━━ Exercise inputs
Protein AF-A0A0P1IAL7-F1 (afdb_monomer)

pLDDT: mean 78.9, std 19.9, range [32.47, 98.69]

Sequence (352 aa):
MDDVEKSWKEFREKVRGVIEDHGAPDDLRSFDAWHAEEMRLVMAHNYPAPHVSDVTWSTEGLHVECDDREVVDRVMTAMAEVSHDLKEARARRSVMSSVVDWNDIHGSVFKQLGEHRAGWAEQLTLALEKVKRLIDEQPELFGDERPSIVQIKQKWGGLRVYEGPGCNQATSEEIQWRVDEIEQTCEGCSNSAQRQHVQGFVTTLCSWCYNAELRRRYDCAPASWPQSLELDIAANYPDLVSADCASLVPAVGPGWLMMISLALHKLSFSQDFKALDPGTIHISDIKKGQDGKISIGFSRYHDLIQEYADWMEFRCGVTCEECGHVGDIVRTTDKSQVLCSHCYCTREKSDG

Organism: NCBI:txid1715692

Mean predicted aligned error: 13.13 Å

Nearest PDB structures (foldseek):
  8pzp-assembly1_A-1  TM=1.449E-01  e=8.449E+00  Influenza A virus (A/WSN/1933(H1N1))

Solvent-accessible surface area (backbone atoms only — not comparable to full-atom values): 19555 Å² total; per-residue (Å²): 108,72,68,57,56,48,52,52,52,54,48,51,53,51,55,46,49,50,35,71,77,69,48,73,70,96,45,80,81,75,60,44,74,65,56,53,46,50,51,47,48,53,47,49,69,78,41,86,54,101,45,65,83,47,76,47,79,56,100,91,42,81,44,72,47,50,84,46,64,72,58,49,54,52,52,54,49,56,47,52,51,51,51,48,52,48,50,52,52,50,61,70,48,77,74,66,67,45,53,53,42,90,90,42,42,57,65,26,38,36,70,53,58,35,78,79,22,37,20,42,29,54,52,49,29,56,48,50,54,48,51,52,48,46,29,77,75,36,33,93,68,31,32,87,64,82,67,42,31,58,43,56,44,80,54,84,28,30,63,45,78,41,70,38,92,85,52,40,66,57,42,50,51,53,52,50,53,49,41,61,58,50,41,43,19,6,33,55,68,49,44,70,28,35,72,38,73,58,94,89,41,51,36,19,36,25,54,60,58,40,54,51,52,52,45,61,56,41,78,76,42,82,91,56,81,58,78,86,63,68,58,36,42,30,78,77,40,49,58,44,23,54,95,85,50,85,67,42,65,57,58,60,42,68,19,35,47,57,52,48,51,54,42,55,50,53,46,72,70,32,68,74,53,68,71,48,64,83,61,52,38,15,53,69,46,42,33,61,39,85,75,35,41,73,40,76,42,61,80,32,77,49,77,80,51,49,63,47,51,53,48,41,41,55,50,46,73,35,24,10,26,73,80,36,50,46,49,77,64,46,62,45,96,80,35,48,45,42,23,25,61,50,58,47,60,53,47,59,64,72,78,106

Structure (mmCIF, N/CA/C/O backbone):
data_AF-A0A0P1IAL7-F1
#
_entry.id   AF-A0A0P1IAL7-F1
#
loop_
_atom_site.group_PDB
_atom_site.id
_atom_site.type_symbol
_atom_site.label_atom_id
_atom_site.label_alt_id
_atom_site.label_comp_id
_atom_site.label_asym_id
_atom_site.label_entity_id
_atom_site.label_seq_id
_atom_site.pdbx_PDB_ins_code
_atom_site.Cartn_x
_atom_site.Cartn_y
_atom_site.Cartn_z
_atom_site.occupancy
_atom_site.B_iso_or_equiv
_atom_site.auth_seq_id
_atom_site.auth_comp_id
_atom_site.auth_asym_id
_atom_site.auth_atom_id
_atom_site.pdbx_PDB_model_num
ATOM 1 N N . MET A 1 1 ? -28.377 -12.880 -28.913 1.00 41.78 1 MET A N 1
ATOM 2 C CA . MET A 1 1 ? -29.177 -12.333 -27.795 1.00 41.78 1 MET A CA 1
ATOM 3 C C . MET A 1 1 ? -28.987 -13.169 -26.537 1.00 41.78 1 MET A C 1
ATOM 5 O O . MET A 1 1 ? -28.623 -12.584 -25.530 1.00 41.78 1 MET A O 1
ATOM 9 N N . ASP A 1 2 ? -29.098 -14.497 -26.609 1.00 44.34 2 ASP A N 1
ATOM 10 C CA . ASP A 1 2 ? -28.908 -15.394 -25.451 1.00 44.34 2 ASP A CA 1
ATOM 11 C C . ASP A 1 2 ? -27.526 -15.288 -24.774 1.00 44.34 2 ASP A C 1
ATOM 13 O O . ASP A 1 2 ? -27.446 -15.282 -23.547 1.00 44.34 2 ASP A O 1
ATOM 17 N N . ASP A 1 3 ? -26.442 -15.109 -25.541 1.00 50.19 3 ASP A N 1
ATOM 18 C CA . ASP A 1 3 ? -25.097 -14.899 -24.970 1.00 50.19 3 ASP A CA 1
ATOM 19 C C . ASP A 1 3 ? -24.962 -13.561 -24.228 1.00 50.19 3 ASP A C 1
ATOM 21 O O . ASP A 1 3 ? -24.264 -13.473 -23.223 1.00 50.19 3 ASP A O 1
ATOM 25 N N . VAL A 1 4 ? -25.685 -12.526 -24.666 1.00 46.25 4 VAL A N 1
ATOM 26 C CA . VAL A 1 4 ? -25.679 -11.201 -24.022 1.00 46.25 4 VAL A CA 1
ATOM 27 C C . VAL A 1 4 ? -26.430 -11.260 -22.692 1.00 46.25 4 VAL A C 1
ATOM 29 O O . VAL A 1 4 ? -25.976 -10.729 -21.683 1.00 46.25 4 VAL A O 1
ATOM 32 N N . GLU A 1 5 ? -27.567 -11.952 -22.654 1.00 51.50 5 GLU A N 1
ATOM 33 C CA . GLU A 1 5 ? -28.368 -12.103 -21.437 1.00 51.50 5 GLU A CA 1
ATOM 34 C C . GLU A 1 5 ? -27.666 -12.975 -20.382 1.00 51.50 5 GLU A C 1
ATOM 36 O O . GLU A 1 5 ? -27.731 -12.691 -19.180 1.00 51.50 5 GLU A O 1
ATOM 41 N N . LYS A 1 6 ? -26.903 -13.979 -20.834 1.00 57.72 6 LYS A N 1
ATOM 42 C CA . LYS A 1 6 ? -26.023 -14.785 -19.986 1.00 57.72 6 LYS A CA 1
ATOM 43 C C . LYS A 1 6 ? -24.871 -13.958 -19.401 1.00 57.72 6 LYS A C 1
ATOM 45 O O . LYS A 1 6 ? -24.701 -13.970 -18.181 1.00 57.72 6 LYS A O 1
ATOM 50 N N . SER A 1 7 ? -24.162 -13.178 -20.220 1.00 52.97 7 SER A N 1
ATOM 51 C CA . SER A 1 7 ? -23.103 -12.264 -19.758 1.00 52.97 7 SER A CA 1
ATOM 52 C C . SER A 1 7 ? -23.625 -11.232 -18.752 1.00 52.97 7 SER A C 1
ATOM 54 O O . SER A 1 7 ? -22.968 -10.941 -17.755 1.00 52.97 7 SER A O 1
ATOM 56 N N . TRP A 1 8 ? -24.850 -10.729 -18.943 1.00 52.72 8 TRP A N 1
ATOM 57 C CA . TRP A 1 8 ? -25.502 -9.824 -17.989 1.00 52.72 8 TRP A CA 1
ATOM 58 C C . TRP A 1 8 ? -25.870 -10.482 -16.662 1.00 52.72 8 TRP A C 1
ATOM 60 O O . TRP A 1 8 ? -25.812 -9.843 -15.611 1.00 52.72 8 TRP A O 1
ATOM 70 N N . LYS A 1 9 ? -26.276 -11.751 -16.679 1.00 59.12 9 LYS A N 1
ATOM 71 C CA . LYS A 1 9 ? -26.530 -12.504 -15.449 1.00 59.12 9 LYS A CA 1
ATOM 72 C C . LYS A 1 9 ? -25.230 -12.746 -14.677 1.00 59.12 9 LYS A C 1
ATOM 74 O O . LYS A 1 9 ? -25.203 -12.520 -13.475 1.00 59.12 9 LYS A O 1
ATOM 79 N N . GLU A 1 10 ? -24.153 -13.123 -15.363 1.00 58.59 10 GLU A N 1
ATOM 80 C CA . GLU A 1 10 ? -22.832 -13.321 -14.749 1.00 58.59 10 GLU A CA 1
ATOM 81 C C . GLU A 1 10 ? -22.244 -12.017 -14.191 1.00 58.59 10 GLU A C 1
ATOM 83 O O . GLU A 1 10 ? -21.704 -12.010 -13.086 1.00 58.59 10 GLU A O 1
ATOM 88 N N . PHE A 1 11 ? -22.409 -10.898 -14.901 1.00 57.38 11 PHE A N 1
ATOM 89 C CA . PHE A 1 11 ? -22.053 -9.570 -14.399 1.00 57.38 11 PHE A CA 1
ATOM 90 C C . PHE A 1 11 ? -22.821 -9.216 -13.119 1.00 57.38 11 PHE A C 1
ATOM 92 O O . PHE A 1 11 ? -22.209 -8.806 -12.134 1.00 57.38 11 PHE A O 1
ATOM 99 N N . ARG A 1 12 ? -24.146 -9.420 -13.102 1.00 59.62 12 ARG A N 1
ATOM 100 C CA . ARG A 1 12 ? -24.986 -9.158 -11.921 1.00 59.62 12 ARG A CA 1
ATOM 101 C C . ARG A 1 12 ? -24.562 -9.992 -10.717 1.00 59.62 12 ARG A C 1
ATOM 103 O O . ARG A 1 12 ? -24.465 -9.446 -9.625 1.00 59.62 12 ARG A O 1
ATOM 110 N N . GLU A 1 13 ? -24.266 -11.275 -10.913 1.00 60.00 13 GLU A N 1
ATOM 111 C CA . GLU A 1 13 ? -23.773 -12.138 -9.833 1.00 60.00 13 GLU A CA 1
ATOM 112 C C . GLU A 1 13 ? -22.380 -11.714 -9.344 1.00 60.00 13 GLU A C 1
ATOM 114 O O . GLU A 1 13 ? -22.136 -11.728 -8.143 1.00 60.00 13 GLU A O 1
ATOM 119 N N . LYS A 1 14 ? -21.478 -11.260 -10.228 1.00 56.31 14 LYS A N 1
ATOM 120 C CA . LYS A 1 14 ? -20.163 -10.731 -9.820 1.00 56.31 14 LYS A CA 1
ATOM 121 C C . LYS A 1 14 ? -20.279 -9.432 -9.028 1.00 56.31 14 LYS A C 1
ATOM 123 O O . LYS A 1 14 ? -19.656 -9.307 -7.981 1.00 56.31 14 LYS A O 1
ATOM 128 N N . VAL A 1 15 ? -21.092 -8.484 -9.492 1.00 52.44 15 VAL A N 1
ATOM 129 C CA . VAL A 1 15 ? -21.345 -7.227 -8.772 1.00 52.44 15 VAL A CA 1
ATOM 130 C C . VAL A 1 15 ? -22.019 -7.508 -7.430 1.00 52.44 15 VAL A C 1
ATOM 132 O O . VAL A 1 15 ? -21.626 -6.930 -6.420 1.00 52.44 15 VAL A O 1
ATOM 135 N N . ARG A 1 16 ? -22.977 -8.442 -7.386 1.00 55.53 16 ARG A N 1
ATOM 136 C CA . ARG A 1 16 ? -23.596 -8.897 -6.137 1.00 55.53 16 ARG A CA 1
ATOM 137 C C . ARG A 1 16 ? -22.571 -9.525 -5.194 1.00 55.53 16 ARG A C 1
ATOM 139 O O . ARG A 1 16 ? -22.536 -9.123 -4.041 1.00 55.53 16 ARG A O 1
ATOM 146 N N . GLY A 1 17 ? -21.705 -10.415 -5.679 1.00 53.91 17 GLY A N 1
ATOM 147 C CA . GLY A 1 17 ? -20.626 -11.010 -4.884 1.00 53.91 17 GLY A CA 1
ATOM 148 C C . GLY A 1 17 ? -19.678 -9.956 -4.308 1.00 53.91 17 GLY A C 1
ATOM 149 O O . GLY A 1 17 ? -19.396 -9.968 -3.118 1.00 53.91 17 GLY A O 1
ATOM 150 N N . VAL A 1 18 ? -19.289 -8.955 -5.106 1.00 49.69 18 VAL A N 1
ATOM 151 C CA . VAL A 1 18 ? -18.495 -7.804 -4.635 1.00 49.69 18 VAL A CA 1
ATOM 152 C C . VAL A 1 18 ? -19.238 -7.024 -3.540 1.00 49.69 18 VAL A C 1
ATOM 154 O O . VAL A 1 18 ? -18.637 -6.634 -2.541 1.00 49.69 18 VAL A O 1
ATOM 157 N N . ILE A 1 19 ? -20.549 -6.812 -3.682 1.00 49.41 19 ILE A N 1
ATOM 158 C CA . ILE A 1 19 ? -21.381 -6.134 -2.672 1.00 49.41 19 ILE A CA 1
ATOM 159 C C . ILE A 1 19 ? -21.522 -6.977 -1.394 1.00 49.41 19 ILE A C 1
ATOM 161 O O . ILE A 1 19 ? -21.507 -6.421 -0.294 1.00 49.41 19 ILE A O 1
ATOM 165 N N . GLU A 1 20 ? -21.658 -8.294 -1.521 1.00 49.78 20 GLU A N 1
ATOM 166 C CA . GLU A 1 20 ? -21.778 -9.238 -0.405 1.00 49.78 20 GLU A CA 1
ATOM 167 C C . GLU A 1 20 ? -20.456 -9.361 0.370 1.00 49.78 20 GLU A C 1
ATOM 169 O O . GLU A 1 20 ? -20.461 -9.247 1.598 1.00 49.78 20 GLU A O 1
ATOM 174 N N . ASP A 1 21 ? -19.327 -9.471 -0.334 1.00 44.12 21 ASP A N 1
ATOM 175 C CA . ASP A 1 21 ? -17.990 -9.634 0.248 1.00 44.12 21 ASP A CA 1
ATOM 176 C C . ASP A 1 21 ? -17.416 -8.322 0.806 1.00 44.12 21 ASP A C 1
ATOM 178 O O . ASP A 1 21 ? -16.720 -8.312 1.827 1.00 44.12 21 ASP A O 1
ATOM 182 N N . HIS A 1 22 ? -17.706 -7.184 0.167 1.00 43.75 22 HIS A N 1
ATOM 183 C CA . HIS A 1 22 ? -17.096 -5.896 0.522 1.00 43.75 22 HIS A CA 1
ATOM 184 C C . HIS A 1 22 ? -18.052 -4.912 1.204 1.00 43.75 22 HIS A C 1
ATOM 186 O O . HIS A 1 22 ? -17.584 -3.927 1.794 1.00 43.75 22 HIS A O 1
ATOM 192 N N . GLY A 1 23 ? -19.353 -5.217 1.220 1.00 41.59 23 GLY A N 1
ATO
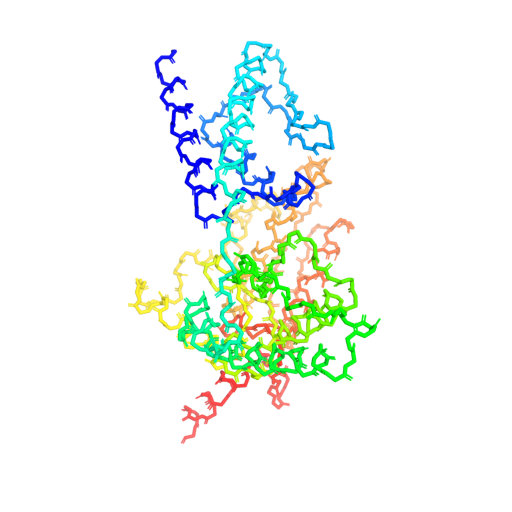M 193 C CA . GLY A 1 23 ? -20.423 -4.348 1.697 1.00 41.59 23 GLY A CA 1
ATOM 194 C C . GLY A 1 23 ? -20.796 -3.271 0.674 1.00 41.59 23 GLY A C 1
ATOM 195 O O . GLY A 1 23 ? -19.930 -2.675 0.039 1.00 41.59 23 GLY A O 1
ATOM 196 N N . ALA A 1 24 ? -22.094 -2.974 0.566 1.00 42.81 24 ALA A N 1
ATOM 197 C CA . ALA A 1 24 ? -22.584 -1.787 -0.130 1.00 42.81 24 ALA A CA 1
ATOM 198 C C . ALA A 1 24 ? -21.922 -0.526 0.470 1.00 42.81 24 ALA A C 1
ATOM 200 O O . ALA A 1 24 ? -22.091 -0.312 1.671 1.00 42.81 24 ALA A O 1
ATOM 201 N N . PRO A 1 25 ? -21.183 0.298 -0.297 1.00 43.22 25 PRO A N 1
ATOM 202 C CA . PRO A 1 25 ? -20.582 1.525 0.234 1.00 43.22 25 PRO A CA 1
ATOM 203 C C . PRO A 1 25 ? -21.672 2.469 0.749 1.00 43.22 25 PRO A C 1
ATOM 205 O O . PRO A 1 25 ? -22.739 2.508 0.148 1.00 43.22 25 PRO A O 1
ATOM 208 N N . ASP A 1 26 ? -21.443 3.223 1.826 1.00 40.00 26 ASP A N 1
ATOM 209 C CA . ASP A 1 26 ? -22.459 4.121 2.415 1.00 40.00 26 ASP A CA 1
ATOM 210 C C . ASP A 1 26 ? -22.738 5.359 1.540 1.00 40.00 26 ASP A C 1
ATOM 212 O O . ASP A 1 26 ? -23.851 5.887 1.519 1.00 40.00 26 ASP A O 1
ATOM 216 N N . ASP A 1 27 ? -21.756 5.749 0.726 1.00 38.41 27 ASP A N 1
ATOM 217 C CA . ASP A 1 27 ? -21.815 6.836 -0.250 1.00 38.41 27 ASP A CA 1
ATOM 218 C C . ASP A 1 27 ? -21.231 6.359 -1.590 1.00 38.41 27 ASP A C 1
ATOM 220 O O . ASP A 1 27 ? -20.150 5.765 -1.633 1.00 38.41 27 ASP A O 1
ATOM 224 N N . LEU A 1 28 ? -21.925 6.652 -2.692 1.00 39.16 28 LEU A N 1
ATOM 225 C CA . LEU A 1 28 ? -21.449 6.424 -4.058 1.00 39.16 28 LEU A CA 1
ATOM 226 C C . LEU A 1 28 ? -20.166 7.217 -4.398 1.00 39.16 28 LEU A C 1
ATOM 228 O O . LEU A 1 28 ? -19.497 6.900 -5.370 1.00 39.16 28 LEU A O 1
ATOM 232 N N . ARG A 1 29 ? -19.773 8.203 -3.584 1.00 36.06 29 ARG A N 1
ATOM 233 C CA . ARG A 1 29 ? -18.479 8.907 -3.658 1.00 36.06 29 ARG A CA 1
ATOM 234 C C . ARG A 1 29 ? -17.295 8.086 -3.136 1.00 36.06 29 ARG A C 1
ATOM 236 O O . ARG A 1 29 ? -16.165 8.383 -3.491 1.00 36.06 29 ARG A O 1
ATOM 243 N N . SER A 1 30 ? -17.536 7.050 -2.323 1.00 41.03 30 SER A N 1
ATOM 244 C CA . SER A 1 30 ? -16.492 6.106 -1.863 1.00 41.03 30 SER A CA 1
ATOM 245 C C . SER A 1 30 ? -16.241 4.946 -2.843 1.00 41.03 30 SER A C 1
ATOM 247 O O . SER A 1 30 ? -15.444 4.038 -2.580 1.00 41.03 30 SER A O 1
ATOM 249 N N . PHE A 1 31 ? -16.938 4.986 -3.981 1.00 42.59 31 PHE A N 1
ATOM 250 C CA . PHE A 1 31 ? -16.701 4.189 -5.179 1.00 42.59 31 PHE A CA 1
ATOM 251 C C . PHE A 1 31 ? -15.479 4.795 -5.899 1.00 42.59 31 PHE A C 1
ATOM 253 O O . PHE A 1 31 ? -15.611 5.578 -6.832 1.00 42.59 31 PHE A O 1
ATOM 260 N N . ASP A 1 32 ? -14.275 4.523 -5.385 1.00 45.38 32 ASP A N 1
ATOM 261 C CA . ASP A 1 32 ? -13.022 5.085 -5.916 1.00 45.38 32 ASP A CA 1
ATOM 262 C C . ASP A 1 32 ? -12.842 4.820 -7.425 1.00 45.38 32 ASP A C 1
ATOM 264 O O . ASP A 1 32 ? -13.308 3.808 -7.955 1.00 45.38 32 ASP A O 1
ATOM 268 N N . ALA A 1 33 ? -12.052 5.675 -8.090 1.00 40.78 33 ALA A N 1
ATOM 269 C CA . ALA A 1 33 ? -11.674 5.587 -9.509 1.00 40.78 33 ALA A CA 1
ATOM 270 C C . ALA A 1 33 ? -11.164 4.196 -9.950 1.00 40.78 33 ALA A C 1
ATOM 272 O O . ALA A 1 33 ? -11.284 3.823 -11.111 1.00 40.78 33 ALA A O 1
ATOM 273 N N . TRP A 1 34 ? -10.643 3.395 -9.016 1.00 38.56 34 TRP A N 1
ATOM 274 C CA . TRP A 1 34 ? -10.200 2.025 -9.271 1.00 38.56 34 TRP A CA 1
ATOM 275 C C . TRP A 1 34 ? -11.354 1.001 -9.359 1.00 38.56 34 TRP A C 1
ATOM 277 O O . TRP A 1 34 ? -11.262 0.064 -10.141 1.00 38.56 34 TRP A O 1
ATOM 287 N N . HIS A 1 35 ? -12.471 1.187 -8.636 1.00 47.72 35 HIS A N 1
ATOM 288 C CA . HIS A 1 35 ? -13.688 0.366 -8.819 1.00 47.72 35 HIS A CA 1
ATOM 289 C C . HIS A 1 35 ? -14.419 0.723 -10.115 1.00 47.72 35 HIS A C 1
ATOM 291 O O . HIS A 1 35 ? -14.990 -0.156 -10.760 1.00 47.72 35 HIS A O 1
ATOM 297 N N . ALA A 1 36 ? -14.384 2.000 -10.509 1.00 50.09 36 ALA A N 1
ATOM 298 C CA . ALA A 1 36 ? -14.823 2.415 -11.835 1.00 50.09 36 ALA A CA 1
ATOM 299 C C . ALA A 1 36 ? -13.961 1.749 -12.919 1.00 50.09 36 ALA A C 1
ATOM 301 O O . ALA A 1 36 ? -14.518 1.225 -13.876 1.00 50.09 36 ALA A O 1
ATOM 302 N N . GLU A 1 37 ? -12.638 1.664 -12.724 1.00 47.69 37 GLU A N 1
ATOM 303 C CA . GLU A 1 37 ? -11.732 0.969 -13.647 1.00 47.69 37 GLU A CA 1
ATOM 304 C C . GLU A 1 37 ? -11.948 -0.552 -13.668 1.00 47.69 37 GLU A C 1
ATOM 306 O O . GLU A 1 37 ? -11.992 -1.126 -14.748 1.00 47.69 37 GLU A O 1
ATOM 311 N N . GLU A 1 38 ? -12.169 -1.228 -12.535 1.00 47.59 38 GLU A N 1
ATOM 312 C CA . GLU A 1 38 ? -12.527 -2.656 -12.547 1.00 47.59 38 GLU A CA 1
ATOM 313 C C . GLU A 1 38 ? -13.884 -2.905 -13.210 1.00 47.59 38 GLU A C 1
ATOM 315 O O . GLU A 1 38 ? -14.003 -3.828 -14.011 1.00 47.59 38 GLU A O 1
ATOM 320 N N . MET A 1 39 ? -14.901 -2.075 -12.954 1.00 51.25 39 MET A N 1
ATOM 321 C CA . MET A 1 39 ? -16.168 -2.169 -13.685 1.00 51.25 39 MET A CA 1
ATOM 322 C C . MET A 1 39 ? -15.982 -1.895 -15.179 1.00 51.25 39 MET A C 1
ATOM 324 O O . MET A 1 39 ? -16.566 -2.611 -15.991 1.00 51.25 39 MET A O 1
ATO
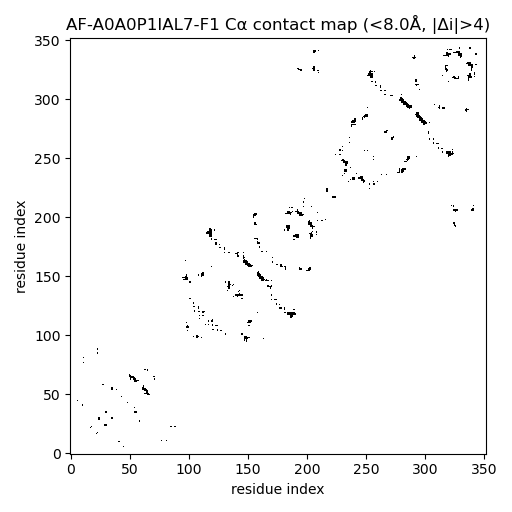M 328 N N . ARG A 1 40 ? -15.137 -0.927 -15.551 1.00 53.16 40 ARG A N 1
ATOM 329 C CA . ARG A 1 40 ? -14.767 -0.636 -16.941 1.00 53.16 40 ARG A CA 1
ATOM 330 C C . ARG A 1 40 ? -14.057 -1.825 -17.580 1.00 53.16 40 ARG A C 1
ATOM 332 O O . ARG A 1 40 ? -14.390 -2.184 -18.701 1.00 53.16 40 ARG A O 1
ATOM 339 N N . LEU A 1 41 ? -13.148 -2.487 -16.864 1.00 50.09 41 LEU A N 1
ATOM 340 C CA . LEU A 1 41 ? -12.440 -3.691 -17.307 1.00 50.09 41 LEU A CA 1
ATOM 341 C C . LEU A 1 41 ? -13.378 -4.897 -17.413 1.00 50.09 41 LEU A C 1
ATOM 343 O O . LEU A 1 41 ? -13.307 -5.631 -18.392 1.00 50.09 41 LEU A O 1
ATOM 347 N N . VAL A 1 42 ? -14.302 -5.090 -16.469 1.00 49.16 42 VAL A N 1
ATOM 348 C CA . VAL A 1 42 ? -15.336 -6.133 -16.540 1.00 49.16 42 VAL A CA 1
ATOM 349 C C . VAL A 1 42 ? -16.284 -5.869 -17.715 1.00 49.16 42 VAL A C 1
ATOM 351 O O . VAL A 1 42 ? -16.638 -6.810 -18.425 1.00 49.16 42 VAL A O 1
ATOM 354 N N . MET A 1 43 ? -16.666 -4.616 -17.969 1.00 51.06 43 MET A N 1
ATOM 355 C CA . MET A 1 43 ? -17.470 -4.239 -19.135 1.00 51.06 43 MET A CA 1
ATOM 356 C C . MET A 1 43 ? -16.696 -4.448 -20.443 1.00 51.06 43 MET A C 1
ATOM 358 O O . MET A 1 43 ? -17.209 -5.114 -21.335 1.00 51.06 43 MET A O 1
ATOM 362 N N . ALA A 1 44 ? -15.445 -3.992 -20.527 1.00 51.59 44 ALA A N 1
ATOM 363 C CA . ALA A 1 44 ? -14.583 -4.145 -21.700 1.00 51.59 44 ALA A CA 1
ATOM 364 C C . ALA A 1 44 ? -14.222 -5.613 -21.999 1.00 51.59 44 ALA A C 1
ATOM 366 O O . ALA A 1 44 ? -14.076 -5.992 -23.157 1.00 51.59 44 ALA A O 1
ATOM 367 N N . HIS A 1 45 ? -14.090 -6.453 -20.967 1.00 44.69 45 HIS A N 1
ATOM 368 C CA . HIS A 1 45 ? -13.735 -7.866 -21.111 1.00 44.69 45 HIS A CA 1
ATOM 369 C C . HIS A 1 45 ? -14.931 -8.744 -21.498 1.00 44.69 45 HIS A C 1
ATOM 371 O O . HIS A 1 45 ? -14.780 -9.667 -22.294 1.00 44.69 45 HIS A O 1
ATOM 377 N N . ASN A 1 46 ? -16.125 -8.467 -20.958 1.00 44.75 46 ASN A N 1
ATOM 378 C CA . ASN A 1 46 ? -17.333 -9.241 -21.280 1.00 44.75 46 ASN A CA 1
ATOM 379 C C . ASN A 1 46 ? -18.082 -8.698 -22.510 1.00 44.75 46 ASN A C 1
ATOM 381 O O . ASN A 1 46 ? -18.917 -9.406 -23.071 1.00 44.75 46 ASN A O 1
ATOM 385 N N . TYR A 1 47 ? -17.762 -7.474 -22.945 1.00 51.38 47 TYR A N 1
ATOM 386 C CA . TYR A 1 47 ? -18.261 -6.861 -24.171 1.00 51.38 47 TYR A CA 1
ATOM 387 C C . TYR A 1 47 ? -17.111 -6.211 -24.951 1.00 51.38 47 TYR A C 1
━━━━
Show all lines from the data that contain "backbone".

Solvent-accessible surface area (backbone atoms only — not comparable to full-atom values): 19555 Å² total; per-residue (Å²): 108,72,68,57,56,48,52,52,52,54,48,51,53,51,55,46,49,50,35,71,77,69,48,73,70,96,45,80,81,75,60,44,74,65,56,53,46,50,51,47,48,53,47,49,69,78,41,86,54,101,45,65,83,47,76,47,79,56,100,91,42,81,44,72,47,50,84,46,64,72,58,49,54,52,52,54,49,56,47,52,51,51,51,48,52,48,50,52,52,50,61,70,48,77,74,66,67,45,53,53,42,90,90,42,42,57,65,26,38,36,70,53,58,35,78,79,22,37,20,42,29,54,52,49,29,56,48,50,54,48,51,52,48,46,29,77,75,36,33,93,68,31,32,87,64,82,67,42,31,58,43,56,44,80,54,84,28,30,63,45,78,41,70,38,92,85,52,40,66,57,42,50,51,53,52,50,53,49,41,61,58,50,41,43,19,6,33,55,68,49,44,70,28,35,72,38,73,58,94,89,41,51,36,19,36,25,54,60,58,40,54,51,52,52,45,61,56,41,78,76,42,82,91,56,81,58,78,86,63,68,58,36,42,30,78,77,40,49,58,44,23,54,95,85,50,85,67,42,65,57,58,60,42,68,19,35,47,57,52,48,51,54,42,55,50,53,46,72,70,32,68,74,53,68,71,48,64,83,61,52,38,15,53,69,46,42,33,61,39,85,75,35,41,73,40,76,42,61,80,32,77,49,77,80,51,49,63,47,51,53,48,41,41,55,50,46,73,35,24,10,26,73,80,36,50,46,49,77,64,46,62,45,96,80,35,48,45,42,23,25,61,50,58,47,60,53,47,59,64,72,78,106
Structure (mmCIF, N/CA/C/O backbone):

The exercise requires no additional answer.